When does the agent stop? Goal achieved. Goal unreachable. Budget exhausted. Confidence threshold hit. The four-criterion stop policy and the order they fire in.

The four criteria

An iterative agent without explicit stopping criteria runs until cost catches up with it. The four criteria below cover every case an agent loop has to handle.

Goal achieved. The agent self-reports it has met the success criterion. Stop and return the result.
Goal unreachable. The agent self-reports it cannot make further progress. Stop and escalate with what it has.
Budget exhausted. Tokens, time, or actions have hit their cap. Stop and escalate with partial state.
Confidence threshold. The agent’s confidence in its current hypothesis has crossed a threshold high or low. Stop and act, or stop and escalate.

Order they fire

The order matters because a confused order produces a confused agent. Budget is hard, confidence is fast, and self-report fires last when nothing else has resolved the run.

Budget first. A budget-exceeded run cannot be saved by goal-achieved. The cap is hard and checked before every step.
Confidence next. High confidence ends the run early; low confidence escalates early. Both save iteration cost when the verdict is already clear.
Goal achieved or unreachable last. These are the agent’s self-report and fire only when no earlier criterion has decided the run.
Race-safe ordering. Each step evaluates the criteria in this fixed order so two simultaneous triggers resolve deterministically.

How agents self-report goal status

Self-report is what makes the loop legible. A structured status field forces the model to evaluate its own progress at every step rather than burying it in prose.
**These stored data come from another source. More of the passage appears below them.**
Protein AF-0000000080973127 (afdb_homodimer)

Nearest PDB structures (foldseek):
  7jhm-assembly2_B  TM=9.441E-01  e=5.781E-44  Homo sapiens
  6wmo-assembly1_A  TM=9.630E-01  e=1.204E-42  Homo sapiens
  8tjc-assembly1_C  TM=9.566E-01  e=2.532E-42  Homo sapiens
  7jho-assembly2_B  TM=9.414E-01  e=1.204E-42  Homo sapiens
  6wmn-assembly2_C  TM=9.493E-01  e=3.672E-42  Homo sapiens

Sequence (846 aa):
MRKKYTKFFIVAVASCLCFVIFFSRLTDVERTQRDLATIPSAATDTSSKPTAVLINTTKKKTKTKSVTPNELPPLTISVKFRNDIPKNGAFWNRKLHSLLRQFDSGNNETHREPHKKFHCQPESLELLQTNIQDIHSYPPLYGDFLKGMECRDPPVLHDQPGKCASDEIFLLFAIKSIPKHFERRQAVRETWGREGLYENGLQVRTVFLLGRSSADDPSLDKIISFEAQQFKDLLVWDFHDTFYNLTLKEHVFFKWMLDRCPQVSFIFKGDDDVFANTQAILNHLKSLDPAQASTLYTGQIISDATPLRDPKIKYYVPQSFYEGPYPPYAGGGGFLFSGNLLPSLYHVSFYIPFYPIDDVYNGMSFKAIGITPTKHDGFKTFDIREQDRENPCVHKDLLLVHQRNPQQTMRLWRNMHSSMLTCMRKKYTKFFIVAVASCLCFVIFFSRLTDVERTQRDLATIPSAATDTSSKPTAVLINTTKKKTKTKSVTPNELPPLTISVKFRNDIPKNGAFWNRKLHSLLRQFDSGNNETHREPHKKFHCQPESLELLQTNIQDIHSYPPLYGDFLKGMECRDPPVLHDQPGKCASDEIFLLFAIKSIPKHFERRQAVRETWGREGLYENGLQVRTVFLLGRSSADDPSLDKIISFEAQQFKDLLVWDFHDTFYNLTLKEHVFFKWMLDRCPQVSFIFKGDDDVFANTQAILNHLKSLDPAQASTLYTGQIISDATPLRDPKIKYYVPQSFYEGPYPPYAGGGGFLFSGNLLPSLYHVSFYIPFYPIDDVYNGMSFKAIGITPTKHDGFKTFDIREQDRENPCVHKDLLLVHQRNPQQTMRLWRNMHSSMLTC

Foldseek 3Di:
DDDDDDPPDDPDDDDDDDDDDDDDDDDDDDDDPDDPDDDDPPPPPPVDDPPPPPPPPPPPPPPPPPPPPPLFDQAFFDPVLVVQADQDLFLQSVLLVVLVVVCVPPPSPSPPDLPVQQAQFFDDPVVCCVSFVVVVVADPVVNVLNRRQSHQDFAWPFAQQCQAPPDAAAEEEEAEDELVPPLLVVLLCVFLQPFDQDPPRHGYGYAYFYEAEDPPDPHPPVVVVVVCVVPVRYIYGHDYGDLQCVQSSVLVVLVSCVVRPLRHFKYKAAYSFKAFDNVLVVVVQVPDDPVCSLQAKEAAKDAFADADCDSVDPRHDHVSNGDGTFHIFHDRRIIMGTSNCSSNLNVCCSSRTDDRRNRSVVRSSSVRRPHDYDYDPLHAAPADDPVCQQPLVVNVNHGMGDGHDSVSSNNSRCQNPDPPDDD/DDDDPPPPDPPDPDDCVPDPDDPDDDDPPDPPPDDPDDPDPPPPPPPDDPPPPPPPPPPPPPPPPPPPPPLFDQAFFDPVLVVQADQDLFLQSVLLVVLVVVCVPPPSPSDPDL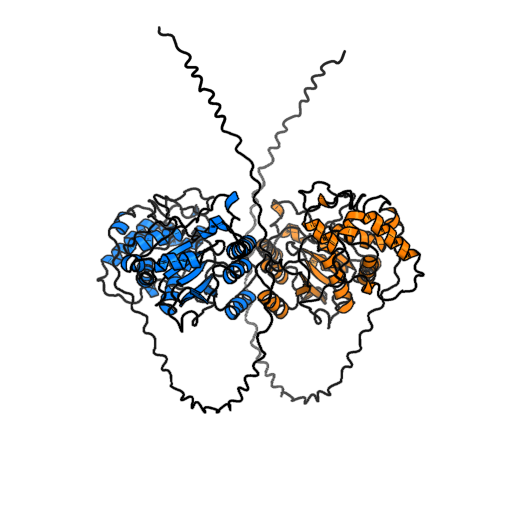PVQQAQFFDDPVVVCVSFVVVVVADPVVNVLNRRQSHQDFDWPFAQQCQAPPDAAAEEEEAEDELVPPLLVVLLCVFLQPFDQDPPRHGYGYAYFYEAEDPPDPHPPVVVVVVCVVPVRYIYGHDYGDLQCVQSSVLVVLVSCVVRPLRHFKYKAAYSFKAFDNVLVVVVQVPDDPVCSLQAKEAAKDAFADADCDSVDPRHDHVSNGDGTFHIFHDRRIIMGTSNCSSNLNVCCSSRTDDRRNRSVVRSSSVRRPHDYDYDPLHAQPADDPVCQQPLVVNVNHGMGDGHDSVSSNNSRCQNPDPPDDD

InterPro domains:
  IPR002659 Glycosyl transferase, family 31 [PF01762] (183-375)
  IPR002659 Glycosyl transferase, family 31 [PTHR11214] (149-387)

Radius of gyration: 34.68 Å; Cα contacts (8 Å, |Δi|>4): 1333; chains: 2; bounding box: 101×102×117 Å

Organism: NCBI:txid58324

Structure (mmCIF, N/CA/C/O backbone):
data_AF-0000000080973127-model_v1
#
loop_
_entity.id
_entity.type
_entity.pdbx_description
1 polymer Hexosyltransferase
#
loop_
_atom_site.group_PDB
_atom_site.id
_atom_site.type_symbol
_atom_site.label_atom_id
_atom_site.label_alt_id
_atom_site.label_comp_id
_atom_site.label_asym_id
_atom_site.label_entity_id
_atom_site.label_seq_id
_atom_site.pdbx_PDB_ins_code
_atom_site.Cartn_x
_atom_site.Cartn_y
_atom_site.Cartn_z
_atom_site.occupancy
_atom_site.B_iso_or_equiv
_atom_site.auth_seq_id
_atom_site.auth_comp_id
_atom_site.auth_asym_id
_atom_site.auth_atom_id
_atom_site.pdbx_PDB_model_num
ATOM 1 N N . MET A 1 1 ? -12.172 55.875 -49.531 1 18.06 1 MET A N 1
ATOM 2 C CA . MET A 1 1 ? -10.898 55.938 -50.219 1 18.06 1 MET A CA 1
ATOM 3 C C . MET A 1 1 ? -9.953 54.844 -49.719 1 18.06 1 MET A C 1
ATOM 5 O O . MET A 1 1 ? -9.281 54.188 -50.531 1 18.06 1 MET A O 1
ATOM 9 N N . ARG A 1 2 ? -9.367 55 -48.562 1 16.39 2 ARG A N 1
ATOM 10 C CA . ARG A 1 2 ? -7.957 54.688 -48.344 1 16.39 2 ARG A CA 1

Structured output. Each step emits a status field: in_progress, done, or blocked. The loop reads the field and dispatches accordingly.
Forced reflection. Requiring the field every step forces the model to slow down and ask whether it is done. This is a feature, not overhead.
Self-reports are sometimes wrong. The eval suite tests goal-status accuracy directly; the prompt is tuned over time to be honest about its own progress.
Tie to citations. A “done” status that does not cite the evidence is rejected; the loop demands the agent point to what convinced it.
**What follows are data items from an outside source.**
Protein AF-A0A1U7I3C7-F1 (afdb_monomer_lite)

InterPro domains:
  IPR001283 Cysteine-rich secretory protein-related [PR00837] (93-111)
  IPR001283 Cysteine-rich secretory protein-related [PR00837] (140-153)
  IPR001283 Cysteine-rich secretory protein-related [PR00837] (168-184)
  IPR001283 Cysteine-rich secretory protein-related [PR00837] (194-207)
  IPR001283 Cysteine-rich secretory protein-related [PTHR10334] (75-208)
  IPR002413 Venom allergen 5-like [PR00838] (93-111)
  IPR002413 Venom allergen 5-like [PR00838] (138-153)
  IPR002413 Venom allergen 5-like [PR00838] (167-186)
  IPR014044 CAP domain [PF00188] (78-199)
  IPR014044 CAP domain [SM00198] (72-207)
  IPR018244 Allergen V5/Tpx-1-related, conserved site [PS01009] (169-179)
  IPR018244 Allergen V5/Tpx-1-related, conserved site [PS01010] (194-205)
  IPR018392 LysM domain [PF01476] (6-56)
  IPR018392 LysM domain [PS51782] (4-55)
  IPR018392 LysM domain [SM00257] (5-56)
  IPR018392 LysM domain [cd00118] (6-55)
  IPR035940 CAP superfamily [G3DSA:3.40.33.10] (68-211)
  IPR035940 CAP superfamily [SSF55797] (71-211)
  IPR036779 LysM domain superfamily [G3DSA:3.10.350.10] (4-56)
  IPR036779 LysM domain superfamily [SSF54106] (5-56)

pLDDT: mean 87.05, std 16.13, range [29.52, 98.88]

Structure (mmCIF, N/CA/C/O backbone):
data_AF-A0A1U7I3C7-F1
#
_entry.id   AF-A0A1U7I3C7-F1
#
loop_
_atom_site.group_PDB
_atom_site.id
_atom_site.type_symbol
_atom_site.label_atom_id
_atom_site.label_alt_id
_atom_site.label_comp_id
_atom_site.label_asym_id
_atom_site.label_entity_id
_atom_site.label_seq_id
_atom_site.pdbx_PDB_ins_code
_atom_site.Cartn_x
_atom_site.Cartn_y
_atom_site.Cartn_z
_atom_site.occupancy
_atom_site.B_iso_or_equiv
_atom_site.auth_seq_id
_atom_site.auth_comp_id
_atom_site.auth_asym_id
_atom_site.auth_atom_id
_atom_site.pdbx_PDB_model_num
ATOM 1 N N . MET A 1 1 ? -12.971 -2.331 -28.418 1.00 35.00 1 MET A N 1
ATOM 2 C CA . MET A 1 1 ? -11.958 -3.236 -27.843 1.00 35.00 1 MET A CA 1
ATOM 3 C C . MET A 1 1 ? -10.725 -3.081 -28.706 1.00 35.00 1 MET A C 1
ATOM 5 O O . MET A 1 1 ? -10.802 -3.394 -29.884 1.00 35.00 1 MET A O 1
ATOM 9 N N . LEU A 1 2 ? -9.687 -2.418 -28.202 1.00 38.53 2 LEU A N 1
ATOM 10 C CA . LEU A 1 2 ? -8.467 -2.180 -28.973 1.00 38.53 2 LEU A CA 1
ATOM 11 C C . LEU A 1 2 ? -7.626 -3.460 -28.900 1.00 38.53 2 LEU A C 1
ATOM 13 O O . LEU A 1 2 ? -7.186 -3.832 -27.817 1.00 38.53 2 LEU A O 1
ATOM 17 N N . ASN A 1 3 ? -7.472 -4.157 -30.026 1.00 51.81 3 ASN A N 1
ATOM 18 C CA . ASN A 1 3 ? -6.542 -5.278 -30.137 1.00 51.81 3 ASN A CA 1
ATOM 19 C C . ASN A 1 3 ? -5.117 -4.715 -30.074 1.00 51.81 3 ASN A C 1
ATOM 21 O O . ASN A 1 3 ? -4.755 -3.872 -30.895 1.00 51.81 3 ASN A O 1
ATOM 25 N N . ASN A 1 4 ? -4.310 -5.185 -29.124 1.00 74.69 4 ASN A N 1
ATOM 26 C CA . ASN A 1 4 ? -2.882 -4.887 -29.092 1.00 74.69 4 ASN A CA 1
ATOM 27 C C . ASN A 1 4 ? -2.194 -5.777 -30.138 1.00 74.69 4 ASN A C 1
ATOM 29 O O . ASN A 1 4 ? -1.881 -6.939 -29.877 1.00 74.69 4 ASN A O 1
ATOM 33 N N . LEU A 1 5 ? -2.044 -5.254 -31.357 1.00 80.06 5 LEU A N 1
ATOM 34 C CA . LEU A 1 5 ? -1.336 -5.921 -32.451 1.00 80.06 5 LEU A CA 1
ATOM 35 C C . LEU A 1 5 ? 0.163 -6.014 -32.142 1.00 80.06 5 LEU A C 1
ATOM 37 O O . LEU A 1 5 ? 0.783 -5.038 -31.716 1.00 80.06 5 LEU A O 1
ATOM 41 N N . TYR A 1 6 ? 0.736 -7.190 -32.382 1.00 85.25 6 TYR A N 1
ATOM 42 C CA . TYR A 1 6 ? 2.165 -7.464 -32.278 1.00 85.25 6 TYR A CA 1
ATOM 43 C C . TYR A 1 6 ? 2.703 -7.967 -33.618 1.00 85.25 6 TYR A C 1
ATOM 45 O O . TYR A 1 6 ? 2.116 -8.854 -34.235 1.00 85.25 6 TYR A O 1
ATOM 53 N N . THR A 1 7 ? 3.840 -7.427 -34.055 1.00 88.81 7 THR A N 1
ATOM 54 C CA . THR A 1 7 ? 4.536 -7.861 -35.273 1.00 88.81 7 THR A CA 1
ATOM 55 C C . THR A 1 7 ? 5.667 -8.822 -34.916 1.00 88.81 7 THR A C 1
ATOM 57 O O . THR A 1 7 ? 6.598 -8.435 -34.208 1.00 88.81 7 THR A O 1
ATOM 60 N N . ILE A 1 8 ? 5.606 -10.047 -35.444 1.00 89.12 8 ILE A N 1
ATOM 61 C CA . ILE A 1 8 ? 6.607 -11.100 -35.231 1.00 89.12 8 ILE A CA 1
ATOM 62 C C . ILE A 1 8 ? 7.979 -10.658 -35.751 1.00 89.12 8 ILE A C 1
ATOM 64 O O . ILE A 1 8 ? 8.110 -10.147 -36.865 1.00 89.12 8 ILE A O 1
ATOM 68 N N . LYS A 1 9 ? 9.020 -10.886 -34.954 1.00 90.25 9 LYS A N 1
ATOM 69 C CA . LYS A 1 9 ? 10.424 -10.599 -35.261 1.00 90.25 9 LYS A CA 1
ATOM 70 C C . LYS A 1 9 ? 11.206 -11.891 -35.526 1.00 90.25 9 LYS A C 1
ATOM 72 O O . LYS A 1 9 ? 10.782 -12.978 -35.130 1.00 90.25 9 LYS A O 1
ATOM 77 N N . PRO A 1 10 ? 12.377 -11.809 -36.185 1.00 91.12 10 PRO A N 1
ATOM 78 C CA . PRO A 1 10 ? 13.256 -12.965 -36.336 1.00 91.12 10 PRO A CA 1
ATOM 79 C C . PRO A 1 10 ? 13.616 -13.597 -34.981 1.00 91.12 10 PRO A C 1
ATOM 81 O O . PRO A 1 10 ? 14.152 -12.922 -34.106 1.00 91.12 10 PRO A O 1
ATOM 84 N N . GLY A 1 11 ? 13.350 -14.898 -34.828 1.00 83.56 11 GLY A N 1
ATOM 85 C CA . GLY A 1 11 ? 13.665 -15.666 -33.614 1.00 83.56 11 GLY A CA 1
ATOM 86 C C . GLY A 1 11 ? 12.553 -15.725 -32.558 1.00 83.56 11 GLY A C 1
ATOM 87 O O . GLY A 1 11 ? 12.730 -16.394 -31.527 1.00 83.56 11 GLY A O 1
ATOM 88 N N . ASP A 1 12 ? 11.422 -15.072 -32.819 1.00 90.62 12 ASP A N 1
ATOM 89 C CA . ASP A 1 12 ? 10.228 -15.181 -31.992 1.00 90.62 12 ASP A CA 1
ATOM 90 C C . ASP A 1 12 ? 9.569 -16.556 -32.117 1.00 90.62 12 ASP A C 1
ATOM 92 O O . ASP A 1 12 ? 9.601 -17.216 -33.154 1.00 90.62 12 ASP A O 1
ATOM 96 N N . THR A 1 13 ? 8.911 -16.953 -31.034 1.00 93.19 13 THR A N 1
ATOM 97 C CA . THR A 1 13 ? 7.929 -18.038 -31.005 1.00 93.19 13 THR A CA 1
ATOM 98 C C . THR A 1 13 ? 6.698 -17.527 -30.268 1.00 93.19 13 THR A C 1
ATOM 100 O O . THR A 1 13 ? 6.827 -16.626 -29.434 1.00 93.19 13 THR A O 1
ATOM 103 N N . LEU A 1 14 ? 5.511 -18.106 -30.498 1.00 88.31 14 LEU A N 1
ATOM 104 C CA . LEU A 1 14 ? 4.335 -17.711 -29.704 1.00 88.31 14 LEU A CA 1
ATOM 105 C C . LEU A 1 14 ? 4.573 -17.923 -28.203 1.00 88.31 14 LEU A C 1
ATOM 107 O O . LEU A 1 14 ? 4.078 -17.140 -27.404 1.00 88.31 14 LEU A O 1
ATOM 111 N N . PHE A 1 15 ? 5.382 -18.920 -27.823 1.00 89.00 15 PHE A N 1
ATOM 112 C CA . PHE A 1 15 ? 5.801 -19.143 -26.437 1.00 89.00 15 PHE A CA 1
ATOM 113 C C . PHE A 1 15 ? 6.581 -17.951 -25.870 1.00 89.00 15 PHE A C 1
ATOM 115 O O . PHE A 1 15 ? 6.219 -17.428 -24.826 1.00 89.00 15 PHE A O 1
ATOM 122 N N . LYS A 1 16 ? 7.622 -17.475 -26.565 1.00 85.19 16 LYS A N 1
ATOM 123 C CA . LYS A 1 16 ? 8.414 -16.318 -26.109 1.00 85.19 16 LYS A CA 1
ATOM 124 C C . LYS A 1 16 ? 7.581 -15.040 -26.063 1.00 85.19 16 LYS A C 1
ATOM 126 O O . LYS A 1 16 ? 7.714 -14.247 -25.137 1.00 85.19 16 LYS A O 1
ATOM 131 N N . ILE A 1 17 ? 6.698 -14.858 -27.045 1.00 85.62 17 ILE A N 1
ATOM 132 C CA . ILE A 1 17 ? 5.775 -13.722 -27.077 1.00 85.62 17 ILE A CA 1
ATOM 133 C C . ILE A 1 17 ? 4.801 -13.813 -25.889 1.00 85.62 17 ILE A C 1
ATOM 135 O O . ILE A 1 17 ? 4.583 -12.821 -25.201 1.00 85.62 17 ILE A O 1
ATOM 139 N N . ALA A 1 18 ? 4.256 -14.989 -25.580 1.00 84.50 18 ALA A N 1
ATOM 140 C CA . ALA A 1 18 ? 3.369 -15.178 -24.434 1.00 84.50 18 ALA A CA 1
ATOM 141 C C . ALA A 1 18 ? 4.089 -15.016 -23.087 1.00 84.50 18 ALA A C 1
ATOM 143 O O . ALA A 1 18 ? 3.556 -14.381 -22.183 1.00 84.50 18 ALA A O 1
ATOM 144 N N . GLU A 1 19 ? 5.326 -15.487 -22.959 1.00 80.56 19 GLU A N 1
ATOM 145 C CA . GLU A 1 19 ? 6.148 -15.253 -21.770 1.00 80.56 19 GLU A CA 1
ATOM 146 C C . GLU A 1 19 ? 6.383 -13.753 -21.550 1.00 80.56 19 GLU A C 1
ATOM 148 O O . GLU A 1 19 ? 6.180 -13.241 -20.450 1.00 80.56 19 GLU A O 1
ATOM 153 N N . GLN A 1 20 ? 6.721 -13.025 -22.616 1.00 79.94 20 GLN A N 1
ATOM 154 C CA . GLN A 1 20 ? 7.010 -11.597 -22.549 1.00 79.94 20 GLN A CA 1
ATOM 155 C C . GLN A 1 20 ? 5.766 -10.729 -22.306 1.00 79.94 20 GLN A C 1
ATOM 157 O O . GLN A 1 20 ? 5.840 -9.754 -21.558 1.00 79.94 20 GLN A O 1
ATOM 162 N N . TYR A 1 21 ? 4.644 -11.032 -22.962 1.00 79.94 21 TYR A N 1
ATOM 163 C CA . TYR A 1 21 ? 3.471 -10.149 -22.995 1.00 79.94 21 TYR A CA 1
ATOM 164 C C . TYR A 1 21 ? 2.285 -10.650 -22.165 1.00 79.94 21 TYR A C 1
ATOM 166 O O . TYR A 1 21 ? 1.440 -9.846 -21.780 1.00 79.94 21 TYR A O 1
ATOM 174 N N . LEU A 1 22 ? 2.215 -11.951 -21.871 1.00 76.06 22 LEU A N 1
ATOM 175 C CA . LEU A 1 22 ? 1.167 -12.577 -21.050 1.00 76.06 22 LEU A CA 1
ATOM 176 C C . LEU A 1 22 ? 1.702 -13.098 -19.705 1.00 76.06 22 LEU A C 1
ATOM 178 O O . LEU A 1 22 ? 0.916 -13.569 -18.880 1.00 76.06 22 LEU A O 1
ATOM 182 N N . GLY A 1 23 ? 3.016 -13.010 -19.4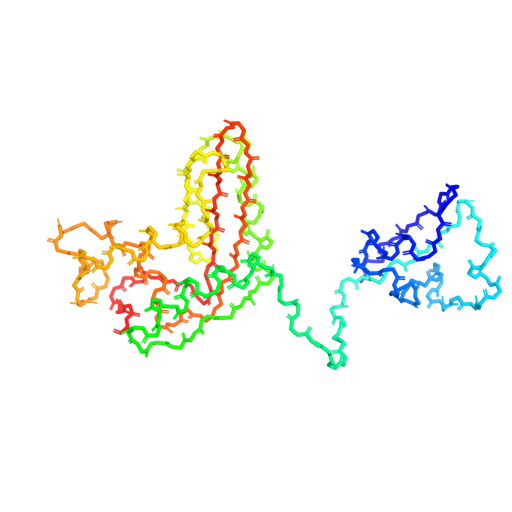73 1.00 70.25 23 GLY A N 1
ATOM 183 C CA . GLY A 1 23 ? 3.678 -13.441 -18.240 1.00 70.25 23 GLY A CA 1
ATOM 184 C C . GLY A 1 23 ? 3.838 -14.957 -18.091 1.00 70.25 23 GLY A C 1
ATOM 185 O O . GLY A 1 23 ? 4.301 -15.403 -17.046 1.00 70.25 23 GLY A O 1
ATOM 186 N N . ASP A 1 24 ? 3.450 -15.748 -19.100 1.00 74.44 24 ASP A N 1
ATOM 187 C CA . ASP A 1 24 ? 3.597 -17.209 -19.123 1.00 74.44 24 ASP A CA 1
ATOM 188 C C . ASP A 1 24 ? 3.628 -17.714 -20.571 1.00 74.44 24 ASP A C 1
ATOM 190 O O . ASP A 1 24 ? 2.680 -17.520 -21.335 1.00 74.44 24 ASP A O 1
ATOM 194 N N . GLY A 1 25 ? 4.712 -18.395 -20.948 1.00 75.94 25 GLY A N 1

Confidence threshold trade

Threshold choice is product-specific. Stop-too-late wastes cost; stop-too-early acts on uncertainty. Pick by use case rather than by default.

High threshold above 0.9. Agent stops only when very sure. Reduces false positives at the cost of longer runs.
Low threshold above 0.6. Agent stops earlier. Reduces run length but allows more uncertain conclusions through.
Triage tolerates lower confidence. Output will be human-reviewed; a 0.7 hypothesis with strong evidence pointers is useful.
Auto-remediation needs high confidence. Acting on uncertainty is dangerous; the threshold for acting alone sits above 0.9.

Evaluating the stop policy

Stop-policy regressions are silent. The eval cases below catch them before they ship by exercising each direction the policy can fail.

Should stop at step 3. Cases where the answer is plain after a few steps. Pass if the agent stops; fail if it keeps iterating.
Should escalate at step 5. Cases where progress stalls. Pass if the agent escalates; fail if it spins to budget.
Should hit budget. Cases that genuinely require the full budget. Pass if budget enforcement works; fail if the agent silently truncates.
Should ignore noise. Cases where a transient signal could trick a low-confidence threshold. Pass if the agent waits for the signal to stabilise.